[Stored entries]
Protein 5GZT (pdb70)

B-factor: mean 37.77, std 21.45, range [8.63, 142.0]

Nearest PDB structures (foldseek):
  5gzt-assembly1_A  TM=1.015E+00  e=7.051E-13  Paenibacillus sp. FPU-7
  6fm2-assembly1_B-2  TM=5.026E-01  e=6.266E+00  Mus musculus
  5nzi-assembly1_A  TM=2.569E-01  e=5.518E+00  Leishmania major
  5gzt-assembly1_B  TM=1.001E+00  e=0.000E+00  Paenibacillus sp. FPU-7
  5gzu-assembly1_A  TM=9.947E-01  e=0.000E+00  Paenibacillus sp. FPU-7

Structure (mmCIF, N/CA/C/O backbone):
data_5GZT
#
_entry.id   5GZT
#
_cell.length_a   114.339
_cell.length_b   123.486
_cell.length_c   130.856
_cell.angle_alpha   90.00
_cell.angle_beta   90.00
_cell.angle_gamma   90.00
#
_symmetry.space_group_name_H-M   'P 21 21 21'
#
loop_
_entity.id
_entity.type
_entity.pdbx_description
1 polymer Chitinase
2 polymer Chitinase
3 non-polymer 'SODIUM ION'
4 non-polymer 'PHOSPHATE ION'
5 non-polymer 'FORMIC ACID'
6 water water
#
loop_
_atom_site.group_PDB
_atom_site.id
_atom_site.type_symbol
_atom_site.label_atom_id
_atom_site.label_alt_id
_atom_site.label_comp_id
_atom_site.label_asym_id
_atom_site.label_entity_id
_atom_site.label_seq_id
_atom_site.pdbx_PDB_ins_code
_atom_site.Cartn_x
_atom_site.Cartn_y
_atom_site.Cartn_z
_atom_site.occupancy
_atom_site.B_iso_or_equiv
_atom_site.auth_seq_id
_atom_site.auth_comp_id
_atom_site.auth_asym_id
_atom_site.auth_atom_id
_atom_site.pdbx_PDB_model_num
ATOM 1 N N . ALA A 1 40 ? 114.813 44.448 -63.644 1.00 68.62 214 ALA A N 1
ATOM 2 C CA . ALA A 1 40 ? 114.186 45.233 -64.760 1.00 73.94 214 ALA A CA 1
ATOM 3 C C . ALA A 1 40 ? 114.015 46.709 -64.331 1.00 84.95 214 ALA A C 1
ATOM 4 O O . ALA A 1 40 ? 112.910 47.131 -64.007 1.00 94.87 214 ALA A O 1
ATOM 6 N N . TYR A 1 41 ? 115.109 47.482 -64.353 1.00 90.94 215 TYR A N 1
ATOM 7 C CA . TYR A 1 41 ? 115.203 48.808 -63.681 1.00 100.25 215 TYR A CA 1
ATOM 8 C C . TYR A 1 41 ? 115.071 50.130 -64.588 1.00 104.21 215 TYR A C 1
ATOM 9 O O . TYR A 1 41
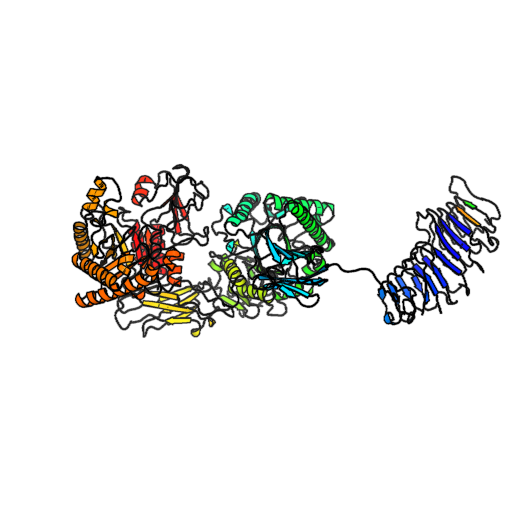 ? 116.065 50.852 -64.750 1.00 116.24 215 TYR A O 1
ATOM 18 N N . ASP A 1 42 ? 113.856 50.489 -65.074 1.00 100.62 216 ASP A N 1
ATOM 19 C CA . ASP A 1 42 ? 113.613 51.535 -66.171 1.00 87.80 216 ASP A CA 1
ATOM 20 C C . ASP A 1 42 ? 114.158 52.986 -65.987 1.00 93.30 216 ASP A C 1
ATOM 21 O O . ASP A 1 42 ? 114.293 53.434 -64.848 1.00 96.55 216 ASP A O 1
ATOM 26 N N . LYS A 1 43 ? 114.474 53.691 -67.106 1.00 96.33 217 LYS A N 1
ATOM 27 C CA . LYS A 1 43 ? 114.869 55.169 -67.133 1.00 90.56 217 LYS A CA 1
ATOM 28 C C . LYS A 1 43 ? 114.411 55.988 -68.412 1.00 91.13 217 LYS A C 1
ATOM 29 O O . LYS A 1 43 ? 115.051 56.982 -68.800 1.00 82.81 217 LYS A O 1
ATOM 35 N N . ALA A 1 44 ? 113.242 55.623 -68.967 1.00 90.70 218 ALA A N 1
ATOM 36 C CA . ALA A 1 44 ? 112.841 55.934 -70.346 1.00 79.26 218 ALA A CA 1
ATOM 37 C C . ALA A 1 44 ? 111.683 56.953 -70.572 1.00 72.96 218 ALA A C 1
ATOM 38 O O . ALA A 1 44 ? 111.785 58.141 -70.199 1.00 57.94 218 ALA A O 1
ATOM 40 N N . GLY A 1 45 ? 110.587 56.428 -71.138 1.00 72.84 219 GLY A N 1
ATOM 41 C CA . GLY A 1 45 ? 109.648 57.133 -72.019 1.00 73.00 219 GLY A CA 1
ATOM 42 C C . GLY A 1 45 ? 108.223 56.581 -71.824 1.00 76.52 219 GLY A C 1
ATOM 43 O O . GLY A 1 45 ? 107.541 57.090 -70.959 1.00 102.40 219 GLY A O 1
ATOM 44 N N . THR A 1 46 ? 107.773 55.559 -72.582 1.00 67.44 220 THR A N 1
ATOM 45 C CA . THR A 1 46 ? 106.410 54.899 -72.437 1.00 69.98 220 THR A CA 1
ATOM 46 C C . THR A 1 46 ? 106.503 53.324 -72.447 1.00 80.90 220 THR A C 1
ATOM 47 O O . THR A 1 46 ? 105.567 52.630 -72.915 1.00 76.47 220 THR A O 1
ATOM 51 N N . TYR A 1 47 ? 107.579 52.780 -71.841 1.00 87.71 221 TYR A N 1
ATOM 52 C CA . TYR A 1 47 ? 107.971 51.351 -71.978 1.00 99.55 221 TYR A CA 1
ATOM 53 C C . TYR A 1 47 ? 106.960 50.184 -71.594 1.00 99.95 221 TYR A C 1
ATOM 54 O O . TYR A 1 47 ? 106.902 49.782 -70.431 1.00 106.66 221 TYR A O 1
ATOM 63 N N . GLY A 1 48 ? 106.230 49.619 -72.577 1.00 101.88 222 GLY A N 1
ATOM 64 C CA . GLY A 1 48 ? 105.395 48.377 -72.403 1.00 98.83 222 GLY A CA 1
ATOM 65 C C . GLY A 1 48 ? 104.398 48.075 -73.554 1.00 100.09 222 GLY A C 1
ATOM 66 O O . GLY A 1 48 ? 104.140 48.948 -74.368 1.00 109.20 222 GLY A O 1
ATOM 67 N N . PRO A 1 49 ? 103.839 46.837 -73.652 1.00 101.74 223 PRO A N 1
ATOM 68 C CA . PRO A 1 49 ? 102.814 46.355 -74.656 1.00 96.91 223 PRO A CA 1
ATOM 69 C C . PRO A 1 49 ? 101.564 47.189 -74.990 1.00 92.31 223 PRO A C 1
ATOM 70 O O . PRO A 1 49 ? 101.297 48.177 -74.325 1.00 97.69 223 PRO A O 1
ATOM 74 N N . ALA A 1 50 ? 100.779 46.725 -75.975 1.00 90.78 224 ALA A N 1
ATOM 75 C CA . ALA A 1 50 ? 99.921 47.616 -76.820 1.00 94.26 224 ALA A CA 1
ATOM 76 C C . ALA A 1 50 ? 98.409 47.464 -76.655 1.00 94.00 224 ALA A C 1
ATOM 77 O O . ALA A 1 50 ? 97.737 48.360 -76.167 1.00 96.41 224 ALA A O 1
ATOM 79 N N . SER A 1 51 ? 97.880 46.365 -77.176 1.00 96.87 225 SER A N 1
ATOM 80 C CA . SER A 1 51 ? 96.511 45.928 -76.939 1.00 87.83 225 SER A CA 1
ATOM 81 C C . SER A 1 51 ? 96.551 44.637 -76.081 1.00 85.96 225 SER A C 1
ATOM 82 O O . SER A 1 51 ? 95.502 44.118 -75.653 1.00 75.91 225 SER A O 1
ATOM 85 N N . GLY A 1 52 ? 97.768 44.166 -75.781 1.00 86.91 226 GLY A N 1
ATOM 86 C CA . GLY A 1 52 ? 97.997 42.857 -75.179 1.00 97.00 226 GLY A CA 1
ATOM 87 C C . GLY A 1 52 ? 98.728 42.894 -73.839 1.00 101.16 226 GLY A C 1
ATOM 88 O O . GLY A 1 52 ? 99.855 43.424 -73.723 1.00 90.87 226 GLY A O 1
ATOM 89 N N . THR A 1 53 ? 98.057 42.324 -72.836 1.00 97.17 227 THR A N 1
ATOM 90 C CA . THR A 1 53 ? 98.625 42.032 -71.510 1.00 97.07 227 THR A CA 1
ATOM 91 C C . THR A 1 53 ? 99.926 41.210 -71.596 1.00 91.24 227 THR A C 1
ATOM 92 O O . THR A 1 53 ? 99.972 40.250 -72.355 1.00 93.33 227 THR A O 1
ATOM 96 N N . GLU A 1 54 ? 100.963 41.579 -70.831 1.00 88.97 228 GLU A N 1
ATOM 97 C CA . GLU A 1 54 ? 102.280 40.900 -70.900 1.00 89.16 228 GLU A CA 1
ATOM 98 C C . GLU A 1 54 ? 102.967 40.709 -69.542 1.00 93.01 228 GLU A C 1
ATOM 99 O O . GLU A 1 54 ? 103.417 41.683 -68.937 1.00 96.17 228 GLU A O 1
ATOM 105 N N . THR A 1 55 ? 103.131 39.445 -69.134 1.00 92.50 229 THR A N 1
ATOM 106 C CA . THR A 1 55 ? 103.705 39.061 -67.821 1.00 94.46 229 THR A CA 1
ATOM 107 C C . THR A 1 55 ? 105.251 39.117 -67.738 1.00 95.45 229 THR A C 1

How to complete this task - Word for word, restate the lines above from the line containing "ATOM 77 O O" through the line containing "ATOM 88 O O", with both included and nothing else.

The answer -
ATOM 77 O O . ALA A 1 50 ? 97.737 48.360 -76.167 1.00 96.41 224 ALA A O 1
ATOM 79 N N . SER A 1 51 ? 97.880 46.365 -77.176 1.00 96.87 225 SER A N 1
ATOM 80 C CA . SER A 1 51 ? 96.511 45.928 -76.939 1.00 87.83 225 SER A CA 1
ATOM 81 C C . SER A 1 51 ? 96.551 44.637 -76.081 1.00 85.96 225 SER A C 1
ATOM 82 O O . SER A 1 51 ? 95.502 44.118 -75.653 1.00 75.91 225 SER A O 1
ATOM 85 N N . GLY A 1 52 ? 97.768 44.166 -75.781 1.00 86.91 226 GLY A N 1
ATOM 86 C CA . GLY A 1 52 ? 97.997 42.857 -75.179 1.00 97.00 226 GLY A CA 1
ATOM 87 C C . GLY A 1 52 ? 98.728 42.894 -73.839 1.00 101.16 226 GLY A C 1
ATOM 88 O O . GLY A 1 52 ? 99.855 43.424 -73.723 1.00 90.87 226 GLY A O 1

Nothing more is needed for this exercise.